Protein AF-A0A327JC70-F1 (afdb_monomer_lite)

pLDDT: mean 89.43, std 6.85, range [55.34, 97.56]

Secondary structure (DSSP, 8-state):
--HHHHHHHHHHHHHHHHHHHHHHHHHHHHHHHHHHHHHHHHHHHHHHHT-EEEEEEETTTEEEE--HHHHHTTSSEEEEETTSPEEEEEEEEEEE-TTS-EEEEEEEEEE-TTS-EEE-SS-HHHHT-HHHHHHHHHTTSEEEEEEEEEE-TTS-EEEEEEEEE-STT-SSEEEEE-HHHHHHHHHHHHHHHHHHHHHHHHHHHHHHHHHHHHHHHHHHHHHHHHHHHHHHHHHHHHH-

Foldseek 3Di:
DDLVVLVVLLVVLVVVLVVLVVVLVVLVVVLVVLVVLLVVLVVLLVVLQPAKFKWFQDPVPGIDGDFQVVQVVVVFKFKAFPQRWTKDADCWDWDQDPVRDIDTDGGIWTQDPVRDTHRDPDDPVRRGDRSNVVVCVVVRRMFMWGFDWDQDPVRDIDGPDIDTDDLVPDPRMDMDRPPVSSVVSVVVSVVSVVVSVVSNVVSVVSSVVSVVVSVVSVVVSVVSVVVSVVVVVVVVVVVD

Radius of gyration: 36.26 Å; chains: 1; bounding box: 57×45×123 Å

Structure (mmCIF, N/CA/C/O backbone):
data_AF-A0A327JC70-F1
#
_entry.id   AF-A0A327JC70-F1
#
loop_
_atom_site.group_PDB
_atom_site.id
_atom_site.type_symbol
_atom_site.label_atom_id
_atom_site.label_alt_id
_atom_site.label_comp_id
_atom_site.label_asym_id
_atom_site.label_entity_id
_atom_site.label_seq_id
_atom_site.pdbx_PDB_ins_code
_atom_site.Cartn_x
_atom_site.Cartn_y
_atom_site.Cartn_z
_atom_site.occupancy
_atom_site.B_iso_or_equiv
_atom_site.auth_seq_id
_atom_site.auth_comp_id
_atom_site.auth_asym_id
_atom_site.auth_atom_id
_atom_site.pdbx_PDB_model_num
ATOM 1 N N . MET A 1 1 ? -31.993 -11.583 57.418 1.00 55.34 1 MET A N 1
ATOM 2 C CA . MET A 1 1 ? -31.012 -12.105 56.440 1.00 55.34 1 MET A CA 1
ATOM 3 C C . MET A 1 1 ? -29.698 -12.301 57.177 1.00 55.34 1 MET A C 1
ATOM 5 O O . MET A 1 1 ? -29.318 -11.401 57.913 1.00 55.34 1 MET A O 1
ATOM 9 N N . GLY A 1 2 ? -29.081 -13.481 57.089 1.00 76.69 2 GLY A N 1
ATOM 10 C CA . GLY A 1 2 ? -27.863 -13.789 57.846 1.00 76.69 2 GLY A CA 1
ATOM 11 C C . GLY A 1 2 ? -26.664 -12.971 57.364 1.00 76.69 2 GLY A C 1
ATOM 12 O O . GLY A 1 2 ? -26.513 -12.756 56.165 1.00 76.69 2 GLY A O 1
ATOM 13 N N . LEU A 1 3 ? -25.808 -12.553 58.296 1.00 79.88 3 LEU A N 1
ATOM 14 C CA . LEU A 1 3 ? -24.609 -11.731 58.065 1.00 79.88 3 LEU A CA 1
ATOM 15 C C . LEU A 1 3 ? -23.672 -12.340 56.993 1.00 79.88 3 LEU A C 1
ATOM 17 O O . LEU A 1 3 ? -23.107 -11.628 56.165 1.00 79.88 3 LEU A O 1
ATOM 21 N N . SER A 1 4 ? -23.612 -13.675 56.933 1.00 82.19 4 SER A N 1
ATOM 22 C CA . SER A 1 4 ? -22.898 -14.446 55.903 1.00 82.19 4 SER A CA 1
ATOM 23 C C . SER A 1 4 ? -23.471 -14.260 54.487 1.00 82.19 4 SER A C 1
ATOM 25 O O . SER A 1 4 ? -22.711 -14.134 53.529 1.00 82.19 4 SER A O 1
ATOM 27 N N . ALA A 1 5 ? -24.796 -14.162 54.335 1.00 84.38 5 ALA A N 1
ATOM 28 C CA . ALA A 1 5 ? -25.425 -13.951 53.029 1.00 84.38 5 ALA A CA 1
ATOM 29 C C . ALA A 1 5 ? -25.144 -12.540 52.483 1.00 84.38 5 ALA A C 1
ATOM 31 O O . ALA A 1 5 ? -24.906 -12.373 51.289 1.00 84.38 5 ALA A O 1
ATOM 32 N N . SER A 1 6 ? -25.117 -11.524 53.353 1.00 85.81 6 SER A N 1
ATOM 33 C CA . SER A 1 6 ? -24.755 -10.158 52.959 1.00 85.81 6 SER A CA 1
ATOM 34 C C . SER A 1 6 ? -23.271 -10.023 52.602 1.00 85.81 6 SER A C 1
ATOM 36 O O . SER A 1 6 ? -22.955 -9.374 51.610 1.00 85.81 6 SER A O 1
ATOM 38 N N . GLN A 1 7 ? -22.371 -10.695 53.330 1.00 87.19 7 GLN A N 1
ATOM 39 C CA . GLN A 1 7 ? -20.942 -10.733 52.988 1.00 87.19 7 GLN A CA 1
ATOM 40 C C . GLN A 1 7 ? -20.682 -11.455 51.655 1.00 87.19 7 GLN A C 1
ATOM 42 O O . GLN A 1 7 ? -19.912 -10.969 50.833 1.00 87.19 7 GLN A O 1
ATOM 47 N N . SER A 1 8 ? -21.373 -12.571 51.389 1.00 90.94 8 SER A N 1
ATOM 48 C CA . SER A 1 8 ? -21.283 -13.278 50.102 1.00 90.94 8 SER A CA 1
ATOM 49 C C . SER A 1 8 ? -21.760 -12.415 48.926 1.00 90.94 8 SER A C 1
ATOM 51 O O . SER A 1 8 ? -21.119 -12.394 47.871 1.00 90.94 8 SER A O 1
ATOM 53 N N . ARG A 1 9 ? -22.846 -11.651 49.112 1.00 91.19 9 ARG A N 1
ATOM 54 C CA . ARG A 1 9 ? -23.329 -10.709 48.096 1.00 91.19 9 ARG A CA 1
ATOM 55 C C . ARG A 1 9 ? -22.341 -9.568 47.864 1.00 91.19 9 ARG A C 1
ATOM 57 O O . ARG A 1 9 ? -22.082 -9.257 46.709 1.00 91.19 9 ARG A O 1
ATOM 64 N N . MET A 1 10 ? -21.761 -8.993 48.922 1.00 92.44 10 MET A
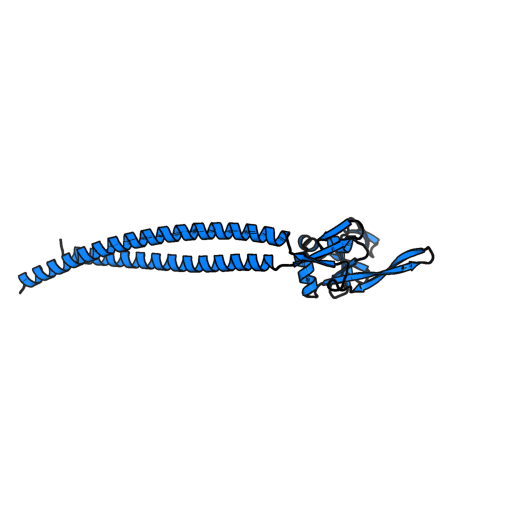 N 1
ATOM 65 C CA . MET A 1 10 ? -20.734 -7.949 48.797 1.00 92.44 10 MET A CA 1
ATOM 66 C C . MET A 1 10 ? -19.561 -8.435 47.935 1.00 92.44 10 MET A C 1
ATOM 68 O O . MET A 1 10 ? -19.253 -7.796 46.937 1.00 92.44 10 MET A O 1
ATOM 72 N N . LEU A 1 11 ? -19.007 -9.617 48.229 1.00 92.31 11 LEU A N 1
ATOM 73 C CA . LEU A 1 11 ? -17.916 -10.208 47.442 1.00 92.31 11 LEU A CA 1
ATOM 74 C C . LEU A 1 11 ? -18.286 -10.414 45.966 1.00 92.31 11 LEU A C 1
ATOM 76 O O . LEU A 1 11 ? -17.469 -10.172 45.081 1.00 92.31 11 LEU A O 1
ATOM 80 N N . THR A 1 12 ? -19.525 -10.829 45.693 1.00 94.88 12 THR A N 1
ATOM 81 C CA . THR A 1 12 ? -20.020 -10.996 44.318 1.00 94.88 12 THR A CA 1
ATOM 82 C C . THR A 1 12 ? -20.095 -9.654 43.584 1.00 94.88 12 THR A C 1
ATOM 84 O O . THR A 1 12 ? -19.713 -9.565 42.418 1.00 94.88 12 THR A O 1
ATOM 87 N N . LEU A 1 13 ? -20.558 -8.596 44.259 1.00 94.75 13 LEU A N 1
ATOM 88 C CA . LEU A 1 13 ? -20.627 -7.250 43.687 1.00 94.75 13 LEU A CA 1
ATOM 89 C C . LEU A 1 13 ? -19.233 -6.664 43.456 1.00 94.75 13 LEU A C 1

Work request.
Look back at the data above. Transcribe exactly the lines starting at the line that contains "pLDDT: mean 89.43, std" and ending at the line that contains "ATOM 9 N N .".

Answer below.
pLDDT: mean 89.43, std 6.85, range [55.34, 97.56]

Secondary structure (DSSP, 8-state):
--HHHHHHHHHHHHHHHHHHHHHHHHHHHHHHHHHHHHHHHHHHHHHHHT-EEEEEEETTTEEEE--HHHHHTTSSEEEEETTSPEEEEEEEEEEE-TTS-EEEEEEEEEE-TTS-EEE-SS-HHHHT-HHHHHHHHHTTSEEEEEEEEEE-TTS-EEEEEEEEE-STT-SSEEEEE-HHHHHHHHHHHHHHHHHHHHHHHHHHHHHHHHHHHHHHHHHHHHHHHHHHHHHHHHHHHHH-

Foldseek 3Di:
DDLVVLVVLLVVLVVVLVVLVVVLVVLVVVLVVLVVLLVVLVVLLVVLQPAKFKWFQDPVPGIDGDFQVVQVVVVFKFKAFPQRWTKDADCWDWDQDPVRDIDTDGGIWTQDPVRDTHRDPDDPVRRGDRSNVVVCVVVRRMFMWGFDWDQDPVRDIDGPDIDTDDLVPDPRMDMDRPPVSSVVSVVVSVVSVVVSVVSNVVSVVSSVVSVVVSVVSVVVSVVSVVVSVVVVVVVVVVVD

Radius of gyration: 36.26 Å; chains: 1; bounding box: 57×45×123 Å

Structure (mmCIF, N/CA/C/O backbone):
data_AF-A0A327JC70-F1
#
_entry.id   AF-A0A327JC70-F1
#
loop_
_atom_site.group_PDB
_atom_site.id
_atom_site.type_symbol
_atom_site.label_atom_id
_atom_site.label_alt_id
_atom_site.label_comp_id
_atom_site.label_asym_id
_atom_site.label_entity_id
_atom_site.label_seq_id
_atom_site.pdbx_PDB_ins_code
_atom_site.Cartn_x
_atom_site.Cartn_y
_atom_site.Cartn_z
_atom_site.occupancy
_atom_site.B_iso_or_equiv
_atom_site.auth_seq_id
_atom_site.auth_comp_id
_atom_site.auth_asym_id
_atom_site.auth_atom_id
_atom_site.pdbx_PDB_model_num
ATOM 1 N N . MET A 1 1 ? -31.993 -11.583 57.418 1.00 55.34 1 MET A N 1
ATOM 2 C CA . MET A 1 1 ? -31.012 -12.105 56.440 1.00 55.34 1 MET A CA 1
ATOM 3 C C . MET A 1 1 ? -29.698 -12.301 57.177 1.00 55.34 1 MET A C 1
ATOM 5 O O . MET A 1 1 ? -29.318 -11.401 57.913 1.00 55.34 1 MET A O 1
ATOM 9 N N . GLY A 1 2 ? -29.081 -13.481 57.089 1.00 76.69 2 GLY A N 1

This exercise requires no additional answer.